The effectiveness of the numerical model is heavily influenced by how boundary conditions are defined. These conditions dictate how the electric fields interact with the surrounding environment, particularly in heterogeneous grounding scenarios. Accurate boundary conditions ensure that the simulations reflect real-world behavior, allowing for reliable predictions of electric field distributions around lightning conductors.

The mesh density refers to how finely the computational domain is divided into smaller elements for analysis. A higher mesh density typically leads to more accurate results because it allows for better resolution of electric field variations, especially near critical areas such as conductor tips or ground discontinuities. Conversely, a coarse mesh may overlook important details, leading to inaccuracies in predicting electric field strengths and potential discharge paths.

The findings from these equations suggest that electric field distributions near lightning conductors can vary significantly based on ground characteristics. For instance, when examining configurations with different distances between conductors and ground discontinuities., the results indicate the ratio(E/E₀) equal unit , the electric field strength with heterogeneous grounding configurations (E) approaches a constant value of the electric field strength with homogeneous grounding (E₀), suggesting diminishing influence from nearby structures.

3. Results

The paper studies the effect of different heterogeneous grounding configurations on the electric field distributions around the lightning conductors. These heterogeneous grounding configurations represent a more realistic model of actual grounding conditions compared to a homogeneous (uniform) earth model. The present analysis is based on combines both experimental and simulation methods, that uses a flat metallic sheet to simulate a heterogeneous earth, as shown in Figure 2. The electric field distribution obtained from this setup will be compared with the theoretical distribution expected for a homogeneous earth model. This comparison will highlight the effect of irregularities within the grounding system on the behavior of the electric field and, consequently, on the performance of lightning conductors. Through the comparative analysis of these electric field distributions, researchers are able to obtain a deeper understanding of the manner in which the complexities inherent in grounding systems, characterized by the heterogeneous earth, diverge from the idealized conditions and how such divergences may influence the dynamics of lightning strikes as well as the efficacy of lightning protection systems.

3.1. Electric Field Distribution Analysis on Homogeneous Conductor Earth

This section looks into the distribution of electric fields around lightning conductors in a homogeneous grounding system-ideal conducting plane earth, serving as a reference for assessing the effects of a heterogeneous grounding system as shown in Figure 3a,b. The study focuses on both Very Low Conductivity and High Level Conductivity systems. The height of the conductor, h, above the high voltage rod is a key variable.
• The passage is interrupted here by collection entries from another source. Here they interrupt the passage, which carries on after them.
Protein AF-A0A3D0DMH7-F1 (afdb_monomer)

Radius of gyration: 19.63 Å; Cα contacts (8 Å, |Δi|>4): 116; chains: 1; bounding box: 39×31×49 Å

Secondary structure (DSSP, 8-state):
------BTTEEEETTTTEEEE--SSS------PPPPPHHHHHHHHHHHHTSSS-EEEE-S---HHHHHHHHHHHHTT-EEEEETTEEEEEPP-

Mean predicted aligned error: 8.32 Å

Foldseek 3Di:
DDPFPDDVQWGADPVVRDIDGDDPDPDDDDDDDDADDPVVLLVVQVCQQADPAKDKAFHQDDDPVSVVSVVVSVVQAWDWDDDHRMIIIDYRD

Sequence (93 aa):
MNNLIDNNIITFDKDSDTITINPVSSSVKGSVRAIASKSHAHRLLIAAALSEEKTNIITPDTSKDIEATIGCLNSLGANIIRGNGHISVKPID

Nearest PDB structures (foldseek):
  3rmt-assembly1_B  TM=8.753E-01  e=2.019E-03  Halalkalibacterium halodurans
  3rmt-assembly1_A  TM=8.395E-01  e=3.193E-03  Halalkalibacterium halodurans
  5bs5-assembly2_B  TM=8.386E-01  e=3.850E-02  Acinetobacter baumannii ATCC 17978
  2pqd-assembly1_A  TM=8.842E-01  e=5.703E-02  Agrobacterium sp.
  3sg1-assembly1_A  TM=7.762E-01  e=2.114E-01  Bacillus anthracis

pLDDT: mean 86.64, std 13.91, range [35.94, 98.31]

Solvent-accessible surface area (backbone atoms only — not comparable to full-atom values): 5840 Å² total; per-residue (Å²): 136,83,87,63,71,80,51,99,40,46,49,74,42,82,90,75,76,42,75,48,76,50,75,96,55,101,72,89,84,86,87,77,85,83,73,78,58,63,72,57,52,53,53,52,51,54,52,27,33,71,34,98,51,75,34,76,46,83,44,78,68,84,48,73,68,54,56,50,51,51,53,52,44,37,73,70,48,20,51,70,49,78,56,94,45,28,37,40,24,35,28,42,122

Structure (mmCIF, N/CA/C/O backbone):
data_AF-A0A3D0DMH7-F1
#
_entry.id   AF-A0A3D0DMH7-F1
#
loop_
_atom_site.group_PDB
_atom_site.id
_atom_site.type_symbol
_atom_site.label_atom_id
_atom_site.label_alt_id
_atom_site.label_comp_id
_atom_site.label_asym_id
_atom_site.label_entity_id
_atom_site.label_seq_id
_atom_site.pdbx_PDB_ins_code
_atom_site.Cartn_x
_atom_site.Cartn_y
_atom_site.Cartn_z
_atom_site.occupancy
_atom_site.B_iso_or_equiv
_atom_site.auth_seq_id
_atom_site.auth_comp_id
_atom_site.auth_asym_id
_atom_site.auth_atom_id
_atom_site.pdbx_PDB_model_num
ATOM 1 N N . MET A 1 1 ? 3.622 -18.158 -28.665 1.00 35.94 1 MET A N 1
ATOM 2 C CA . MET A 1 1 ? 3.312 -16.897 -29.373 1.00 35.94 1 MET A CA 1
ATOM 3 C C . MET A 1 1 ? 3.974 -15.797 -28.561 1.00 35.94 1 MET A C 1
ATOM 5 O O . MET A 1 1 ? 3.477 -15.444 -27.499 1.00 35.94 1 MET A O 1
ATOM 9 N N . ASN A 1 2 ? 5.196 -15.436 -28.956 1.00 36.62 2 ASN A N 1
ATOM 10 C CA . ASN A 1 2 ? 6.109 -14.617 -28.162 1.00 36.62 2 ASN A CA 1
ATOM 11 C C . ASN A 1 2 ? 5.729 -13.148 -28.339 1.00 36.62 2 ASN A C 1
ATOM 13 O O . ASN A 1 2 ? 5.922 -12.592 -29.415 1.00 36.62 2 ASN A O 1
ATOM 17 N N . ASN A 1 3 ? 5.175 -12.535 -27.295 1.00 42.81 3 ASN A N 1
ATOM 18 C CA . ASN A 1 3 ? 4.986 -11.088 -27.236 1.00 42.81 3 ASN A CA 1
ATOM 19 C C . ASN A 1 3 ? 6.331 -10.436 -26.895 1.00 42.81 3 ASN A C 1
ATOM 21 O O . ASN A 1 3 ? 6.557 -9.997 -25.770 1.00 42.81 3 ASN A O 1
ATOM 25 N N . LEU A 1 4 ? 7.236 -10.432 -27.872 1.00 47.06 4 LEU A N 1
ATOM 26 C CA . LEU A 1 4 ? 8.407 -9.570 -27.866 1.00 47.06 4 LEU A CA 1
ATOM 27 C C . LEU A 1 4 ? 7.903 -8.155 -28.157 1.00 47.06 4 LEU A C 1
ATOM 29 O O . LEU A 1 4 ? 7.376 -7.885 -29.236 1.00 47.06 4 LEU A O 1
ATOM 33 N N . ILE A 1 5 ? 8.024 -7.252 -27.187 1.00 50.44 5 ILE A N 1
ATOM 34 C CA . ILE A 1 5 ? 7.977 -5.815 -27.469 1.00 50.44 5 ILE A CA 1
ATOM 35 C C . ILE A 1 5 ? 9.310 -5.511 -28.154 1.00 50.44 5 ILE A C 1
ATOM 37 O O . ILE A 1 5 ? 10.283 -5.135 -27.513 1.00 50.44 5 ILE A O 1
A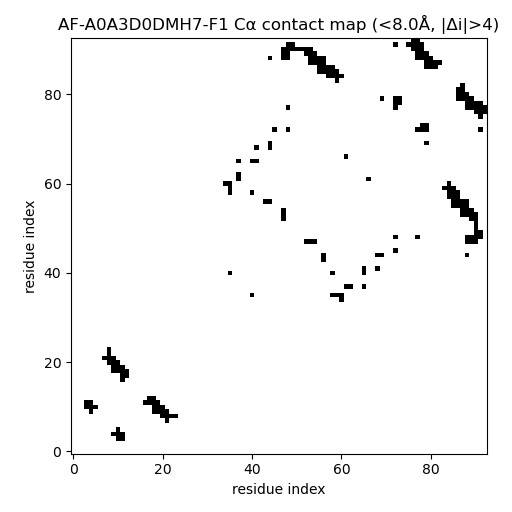TOM 41 N N . ASP A 1 6 ? 9.367 -5.814 -29.447 1.00 50.72 6 ASP A N 1
ATOM 42 C CA . ASP A 1 6 ? 10.601 -5.877 -30.218 1.00 50.72 6 ASP A CA 1
ATOM 43 C C . ASP A 1 6 ? 10.905 -4.503 -30.817 1.00 50.72 6 ASP A C 1
ATOM 45 O O . ASP A 1 6 ? 10.588 -4.183 -31.960 1.00 50.72 6 ASP A O 1
ATOM 49 N N . ASN A 1 7 ? 11.494 -3.645 -29.996 1.00 53.72 7 ASN A N 1
ATOM 50 C CA . ASN A 1 7 ? 12.386 -2.616 -30.500 1.00 53.72 7 ASN A CA 1
ATOM 51 C C . ASN A 1 7 ? 13.760 -3.075 -30.017 1.00 53.72 7 ASN A C 1
ATOM 53 O O . ASN A 1 7 ? 13.883 -3.230 -28.806 1.00 53.72 7 ASN A O 1
ATOM 57 N N . ASN A 1 8 ? 14.746 -3.286 -30.906 1.00 66.25 8 ASN A N 1
ATOM 58 C CA . ASN A 1 8 ? 16.117 -3.840 -30.705 1.00 66.25 8 ASN A CA 1
ATOM 59 C C . ASN A 1 8 ? 16.949 -3.342 -29.479 1.00 66.25 8 ASN A C 1
ATOM 61 O O . ASN A 1 8 ? 18.132 -3.646 -29.344 1.00 66.25 8 ASN A O 1
ATOM 65 N N . ILE A 1 9 ? 16.352 -2.545 -28.604 1.00 74.81 9 ILE A N 1
ATOM 66 C CA . ILE A 1 9 ? 16.852 -1.887 -27.406 1.00 74.81 9 ILE A CA 1
ATOM 67 C C . ILE A 1 9 ? 16.443 -2.639 -26.122 1.00 74.81 9 ILE A C 1
ATOM 69 O O . ILE A 1 9 ? 17.211 -2.615 -25.164 1.00 74.81 9 ILE A O 1
ATOM 73 N N . ILE A 1 10 ? 15.268 -3.287 -26.056 1.00 81.38 10 ILE A N 1
ATOM 74 C CA . ILE A 1 10 ? 14.792 -3.991 -24.846 1.00 81.38 10 ILE A CA 1
ATOM 75 C C . ILE A 1 10 ? 14.209 -5.354 -25.224 1.00 81.38 10 ILE A C 1
ATOM 77 O O . ILE A 1 10 ? 13.304 -5.432 -26.048 1.00 81.38 10 ILE A O 1
ATOM 81 N N . THR A 1 11 ? 14.676 -6.418 -24.573 1.00 84.50 11 THR A N 1
ATOM 82 C CA . THR A 1 11 ? 14.177 -7.787 -24.772 1.00 84.50 11 THR A CA 1
ATOM 83 C C . THR A 1 11 ? 13.801 -8.402 -23.426 1.00 84.50 11 THR A C 1
ATOM 85 O O . THR A 1 11 ? 14.533 -8.238 -22.451 1.00 84.50 11 THR A O 1
ATOM 88 N N . PHE A 1 12 ? 12.669 -9.112 -23.370 1.00 86.81 12 PHE A N 1
ATOM 89 C CA . PHE A 1 12 ? 12.235 -9.879 -22.200 1.00 86.81 12 PHE A CA 1
ATOM 90 C C . PHE A 1 12 ? 12.213 -11.371 -22.535 1.00 86.81 12 PHE A C 1
ATOM 92 O O . PHE A 1 12 ? 11.487 -11.792 -23.438 1.00 86.81 12 PHE A O 1
ATOM 99 N N . ASP A 1 13 ? 12.997 -12.149 -21.796 1.00 87.06 13 ASP A N 1
ATOM 100 C CA . ASP A 1 13 ? 12.963 -13.605 -21.821 1.00 87.06 13 ASP A CA 1
ATOM 101 C C . ASP A 1 13 ? 12.095 -14.110 -20.662 1.00 87.06 13 ASP A C 1
ATOM 103 O O . ASP A 1 13 ? 12.434 -13.967 -19.487 1.00 87.06 13 ASP A O 1
ATOM 107 N N . LYS A 1 14 ? 10.951 -14.698 -21.017 1.00 81.62 14 LYS A N 1
ATOM 108 C CA . LYS A 1 14 ? 9.955 -15.193 -20.067 1.00 81.62 14 LYS A CA 1
ATOM 109 C C . LYS A 1 14 ? 10.387 -16.489 -19.374 1.00 81.62 14 LYS A C 1
ATOM 111 O O . LYS A 1 14 ? 9.899 -16.758 -18.280 1.00 81.62 14 LYS A O 1
ATOM 116 N N . ASP A 1 15 ? 11.261 -17.279 -19.992 1.00 90.06 15 ASP A N 1
ATOM 117 C CA . ASP A 1 15 ? 11.673 -18.576 -19.451 1.00 90.06 15 ASP A CA 1
ATOM 118 C C . ASP A 1 15 ? 12.785 -18.414 -18.404 1.00 90.06 15 ASP A C 1
ATOM 120 O O . ASP A 1 15 ? 12.855 -19.186 -17.448 1.00 90.06 15 ASP A O 1
ATOM 124 N N . SER A 1 16 ? 13.619 -17.377 -18.547 1.00 89.31 16 SER A N 1
ATOM 125 C CA . SER A 1 16 ? 14.708 -17.048 -17.616 1.00 89.31 16 SER A CA 1
ATOM 126 C C . SER A 1 16 ? 14.441 -15.830 -16.718 1.00 89.31 16 SER A C 1
ATOM 128 O O . SER A 1 16 ? 15.326 -15.439 -15.957 1.00 89.31 16 SER A O 1
ATOM 130 N N . ASP A 1 17 ? 13.255 -15.218 -16.811 1.00 90.56 17 ASP A N 1
ATOM 131 C CA . ASP A 1 17 ? 12.877 -13.971 -16.118 1.00 90.56 17 ASP A CA 1
ATOM 132 C C . ASP A 1 17 ? 13.922 -12.845 -16.281 1.00 90.56 17 ASP A C 1
ATOM 134 O O . ASP A 1 17 ? 14.213 -12.073 -15.366 1.00 90.56 17 ASP A O 1
ATOM 138 N N . THR A 1 18 ? 14.538 -12.772 -17.466 1.00 90.50 18 THR A N 1
ATOM 139 C CA . THR A 1 18 ? 15.642 -11.849 -17.754 1.00 90.50 18 THR A CA 1
ATOM 140 C C . THR A 1 18 ? 15.192 -10.716 -18.668 1.00 90.50 18 THR A C 1
ATOM 142 O O . THR A 1 18 ? 14.602 -10.929 -19.728 1.00 90.50 18 THR A O 1
ATOM 145 N N . ILE A 1 19 ? 15.539 -9.484 -18.285 1.00 89.38 19 ILE A N 1
ATOM 146 C CA . ILE A 1 19 ? 15.403 -8.291 -19.126 1.00 89.38 19 ILE A CA 1
ATOM 147 C C . ILE A 1 19 ? 16.792 -7.888 -19.622 1.00 89.38 19 ILE A C 1
ATOM 149 O O . ILE A 1 19 ? 17.681 -7.606 -18.821 1.00 89.38 19 ILE A O 1
ATOM 153 N N . THR A 1 20 ? 16.968 -7.814 -20.941 1.00 87.44 20 THR A N 1
ATOM 154 C CA . THR A 1 20 ? 18.191 -7.300 -21.575 1.00 87.44 20 THR A CA 1
ATOM 155 C C . THR A 1 20 ? 17.939 -5.903 -22.125 1.00 87.44 20 THR A C 1
ATOM 157 O O . THR A 1 20 ? 16.949 -5.677 -22.822 1.00 87.44 20 THR A O 1
ATOM 160 N N . ILE A 1 21 ? 18.844 -4.969 -21.821 1.00 85.19 21 ILE A N 1
ATOM 161 C CA . ILE A 1 21 ? 18.819 -3.594 -22.326 1.00 85.19 21 ILE A CA 1
ATOM 162 C C . ILE A 1 21 ? 20.077 -3.379 -23.167 1.00 85.19 21 ILE A C 1
ATOM 164 O O . ILE A 1 21 ? 21.187 -3.442 -22.642 1.00 85.19 21 ILE A O 1
ATOM 168 N N . ASN A 1 22 ? 19.893 -3.092 -24.454 1.00 84.38 22 ASN A N 1
ATOM 169 C CA . ASN A 1 22 ? 20.950 -2.769 -25.408 1.00 84.38 22 ASN A CA 1
ATOM 170 C C . ASN A 1 22 ? 20.946 -1.252 -25.660 1.00 84.38 22 ASN A C 1
ATOM 172 O O . ASN A 1 22 ? 20.206 -0.771 -26.524 1.00 84.38 22 ASN A O 1
ATOM 176 N N . PRO A 1 23 ? 21.706 -0.457 -24.886 1.00 75.25 23 PRO A N 1
ATOM 177 C CA . PRO A 1 23 ? 21.689 0.992 -25.023 1.00 75.25 23 PRO A CA 1
ATOM 178 C C . PRO A 1 23 ? 22.255 1.427 -26.382 1.00 75.25 23 PRO A C 1
ATOM 180 O O . PRO A 1 23 ? 23.339 1.016 -26.784 1.00 75.25 23 PRO A O 1
ATOM 183 N N . VAL A 1 24 ? 21.533 2.316 -27.070 1.00 75.88 24 VAL A N 1
ATOM 184 C CA . VAL A 1 24 ? 21.950 2.897 -28.363 1.00 75.88 24 VAL A CA 1
ATOM 185 C C . VAL A 1 24 ? 23.013 3.997 -28.226 1.00 75.88 24 VAL A C 1
ATOM 187 O O . VAL A 1 24 ? 23.600 4.416 -29.220 1.00 75.88 24 VAL A O 1
ATOM 190 N N . SER A 1 25 ? 23.271 4.479 -27.005 1.00 78.50 25 SER A N 1
ATOM 191 C CA . SER A 1 25 ? 24.271 5.507 -26.692 1.00 78.50 25 SER A CA 1
ATOM 192 C C . SER A 1 25 ? 25.007 5.194 -25.385 1.00 78.50 25 SER A C 1
ATOM 194 O O . SER A 1 25 ? 24.457 4.583 -24.472 1.00 78.50 25 SER A O 1
ATOM 196 N N . SER A 1 26 ? 26.249 5.671 -25.258 1.00 76.19 26 SER A N 1
ATOM 197 C CA . SER A 1 26 ? 27.096 5.491 -24.064 1.00 76.19 26 SER A CA 1
ATOM 198 C C . SER A 1 26 ? 26.689 6.356 -22.859 1.00 76.19 26 SER A C 1
ATOM 200 O O . SER A 1 26 ? 27.303 6.275 -21.797 1.00 76.19 26 SER A O 1
ATOM 202 N N . SER A 1 27 ? 25.661 7.196 -23.001 1.00 79.50 27 SER A N 1
ATOM 203 C CA . SER A 1 27 ? 25.127 8.032 -21.926 1.00 79.50 27 SER A CA 1
ATOM 204 C C . SER A 1 27 ? 23.608 8.132 -22.044 1.00 79.50 27 SER A C 1
ATOM 206 O O . SER A 1 27 ? 23.089 8.518 -23.093 1.00 79.50 27 SER A O 1
ATOM 208 N N . VAL A 1 28 ? 22.911 7.807 -20.952 1.00 79.56 28 VAL A N 1
ATOM 209 C CA . VAL A 1 28 ? 21.464 7.995 -20.785 1.00 79.56 28 VAL A CA 1
ATOM 210 C C . VAL A 1 28 ? 21.251 9.132 -19.791 1.00 79.56 28 VAL A C 1
ATOM 212 O O . VAL A 1 28 ? 21.795 9.110 -18.687 1.00 79.56 28 VAL A O 1
ATOM 215 N N . LYS A 1 29 ? 20.472 10.142 -20.182 1.00 84.56 29 LYS A N 1
ATOM 216 C CA . LYS A 1 29 ? 20.102 11.279 -19.330 1.00 84.56 29 LYS A CA 1
ATOM 217 C C . LYS A 1 29 ? 18.607 11.543 -19.467 1.00 84.56 29 LYS A C 1
ATOM 219 O O . LYS A 1 29 ? 18.075 11.510 -20.571 1.00 84.56 29 LYS A O 1
ATOM 224 N N . GLY A 1 30 ? 17.944 11.811 -18.349 1.00 85.31 30 GLY A N 1
ATOM 225 C CA . GLY A 1 30 ? 16.510 12.072 -18.298 1.00 85.31 30 GLY A CA 1
ATOM 226 C C . GLY A 1 30 ? 16.029 12.260 -16.864 1.00 85.31 30 GLY A C 1
ATOM 227 O O . GLY A 1 30 ? 16.822 12.270 -15.922 1.00 85.31 30 GLY A O 1
ATOM 228 N N . SER A 1 31 ? 14.724 12.418 -16.686 1.00 90.88 31 SER A N 1
ATOM 229 C CA . SER A 1 31 ? 14.093 12.488 -15.369 1.00 90.88 31 SER A CA 1
ATOM 230 C C . SER A 1 31 ? 12.842 11.627 -15.362 1.00 90.88 31 SER A C 1
ATOM 232 O O . SER A 1 31 ? 12.075 11.625 -16.321 1.00 90.88 31 SER A O 1
ATOM 234 N N . VAL A 1 32 ? 12.643 10.902 -14.269 1.00 86.81 32 VAL A N 1
ATOM 235 C CA . VAL A 1 32 ? 11.461 10.077 -14.022 1.00 86.81 32 VAL A CA 1
ATOM 236 C C . VAL A 1 32 ? 10.874 10.508 -12.689 1.00 86.81 32 VAL A C 1
ATOM 238 O O . VAL A 1 32 ? 11.603 10.794 -11.738 1.00 86.81 32 VAL A O 1
ATOM 241 N N . ARG A 1 33 ? 9.545 10.572 -12.614 1.00 81.81 33 ARG A N 1
ATOM 242 C CA . ARG A 1 33 ? 8.851 10.811 -11.351 1.00 81.81 33 ARG A CA 1
ATOM 243 C C . ARG A 1 33 ? 9.047 9.594 -10.450 1.00 81.81 33 ARG A C 1
ATOM 245 O O . ARG A 1 33 ? 8.692 8.487 -10.841 1.00 81.81 33 ARG A O 1
ATOM 252 N N . ALA A 1 34 ? 9.579 9.805 -9.252 1.00 81.19 34 ALA A N 1
ATOM 253 C CA . ALA A 1 34 ? 9.640 8.746 -8.256 1.00 81.19 34 ALA A CA 1
ATOM 254 C C . ALA A 1 34 ? 8.217 8.310 -7.871 1.00 81.19 34 ALA A C 1
ATOM 256 O O . ALA A 1 34 ? 7.370 9.154 -7.570 1.00 81.19 34 ALA A O 1
ATOM 257 N N . ILE A 1 35 ? 7.971 7.002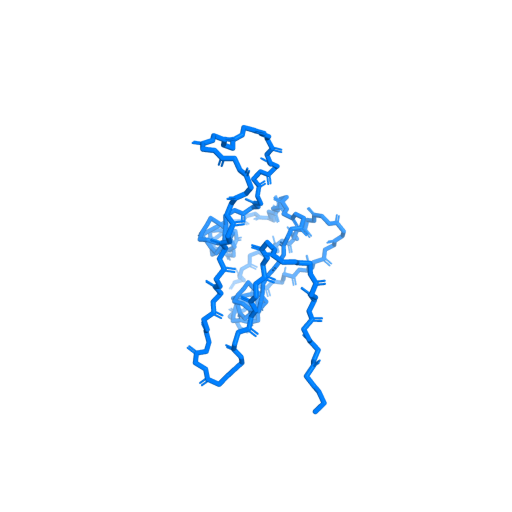 -7.893 1.00 79.50 35 ILE A N 1
ATOM 258 C CA . ILE A 1 35 ? 6.744 6.409 -7.351 1.00 79.50 35 ILE A CA 1
ATOM 259 C C . ILE A 1 35 ? 6.767 6.453 -5.821 1.00 79.50 35 ILE A C 1
ATOM 261 O O . ILE A 1 35 ? 7.838 6.555 -5.208 1.00 79.50 35 ILE A O 1
ATOM 265 N N . ALA A 1 36 ? 5.597 6.350 -5.192 1.00 75.75 36 ALA A N 1
ATOM 266 C CA . ALA A 1 36 ? 5.528 6.272 -3.740 1.00 75.75 36 ALA A CA 1
ATOM 267 C C . ALA A 1 36 ? 6.276 5.027 -3.221 1.00 75.75 36 ALA A C 1
ATOM 269 O O . ALA A 1 36 ? 6.154 3.921 -3.753 1.00 75.75 36 ALA A O 1
ATOM 270 N N . SER A 1 37 ? 7.066 5.199 -2.157 1.00 82.62 37 SER A N 1
ATOM 271 C CA . SER A 1 37 ? 7.796 4.081 -1.556 1.00 82.62 37 SER A CA 1
ATOM 272 C C . SER A 1 37 ? 6.832 3.131 -0.852 1.00 82.62 37 SER A C 1
ATOM 274 O O . SER A 1 37 ? 6.180 3.499 0.128 1.00 82.62 37 SER A O 1
ATOM 276 N N . LYS A 1 38 ? 6.814 1.877 -1.308 1.00 84.88 38 LYS A N 1
ATOM 277 C CA . LYS A 1 38 ? 6.006 0.804 -0.721 1.00 84.88 38 LYS A CA 1
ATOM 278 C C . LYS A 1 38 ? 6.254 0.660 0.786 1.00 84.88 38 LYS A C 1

A standard voltage level of 0.3U₀ % is used for consistency. As the horizontal distance (D) between the lightning conductor and the high voltage rod increases (D/h ≥ 2), the electric field strength approaches a constant value. This suggests that the influence of the rod on the electric field is minimal at larger distances. Understanding the electric field distribution in a homogeneous earth provides a basis for comparison. As the grounding system becomes heterogeneous, the distribution of the electric field will deviate from the established reference behavior. The present study focuses on these deviations and their possible effects on the performance of lightning conductors in more realistic grounding scenarios.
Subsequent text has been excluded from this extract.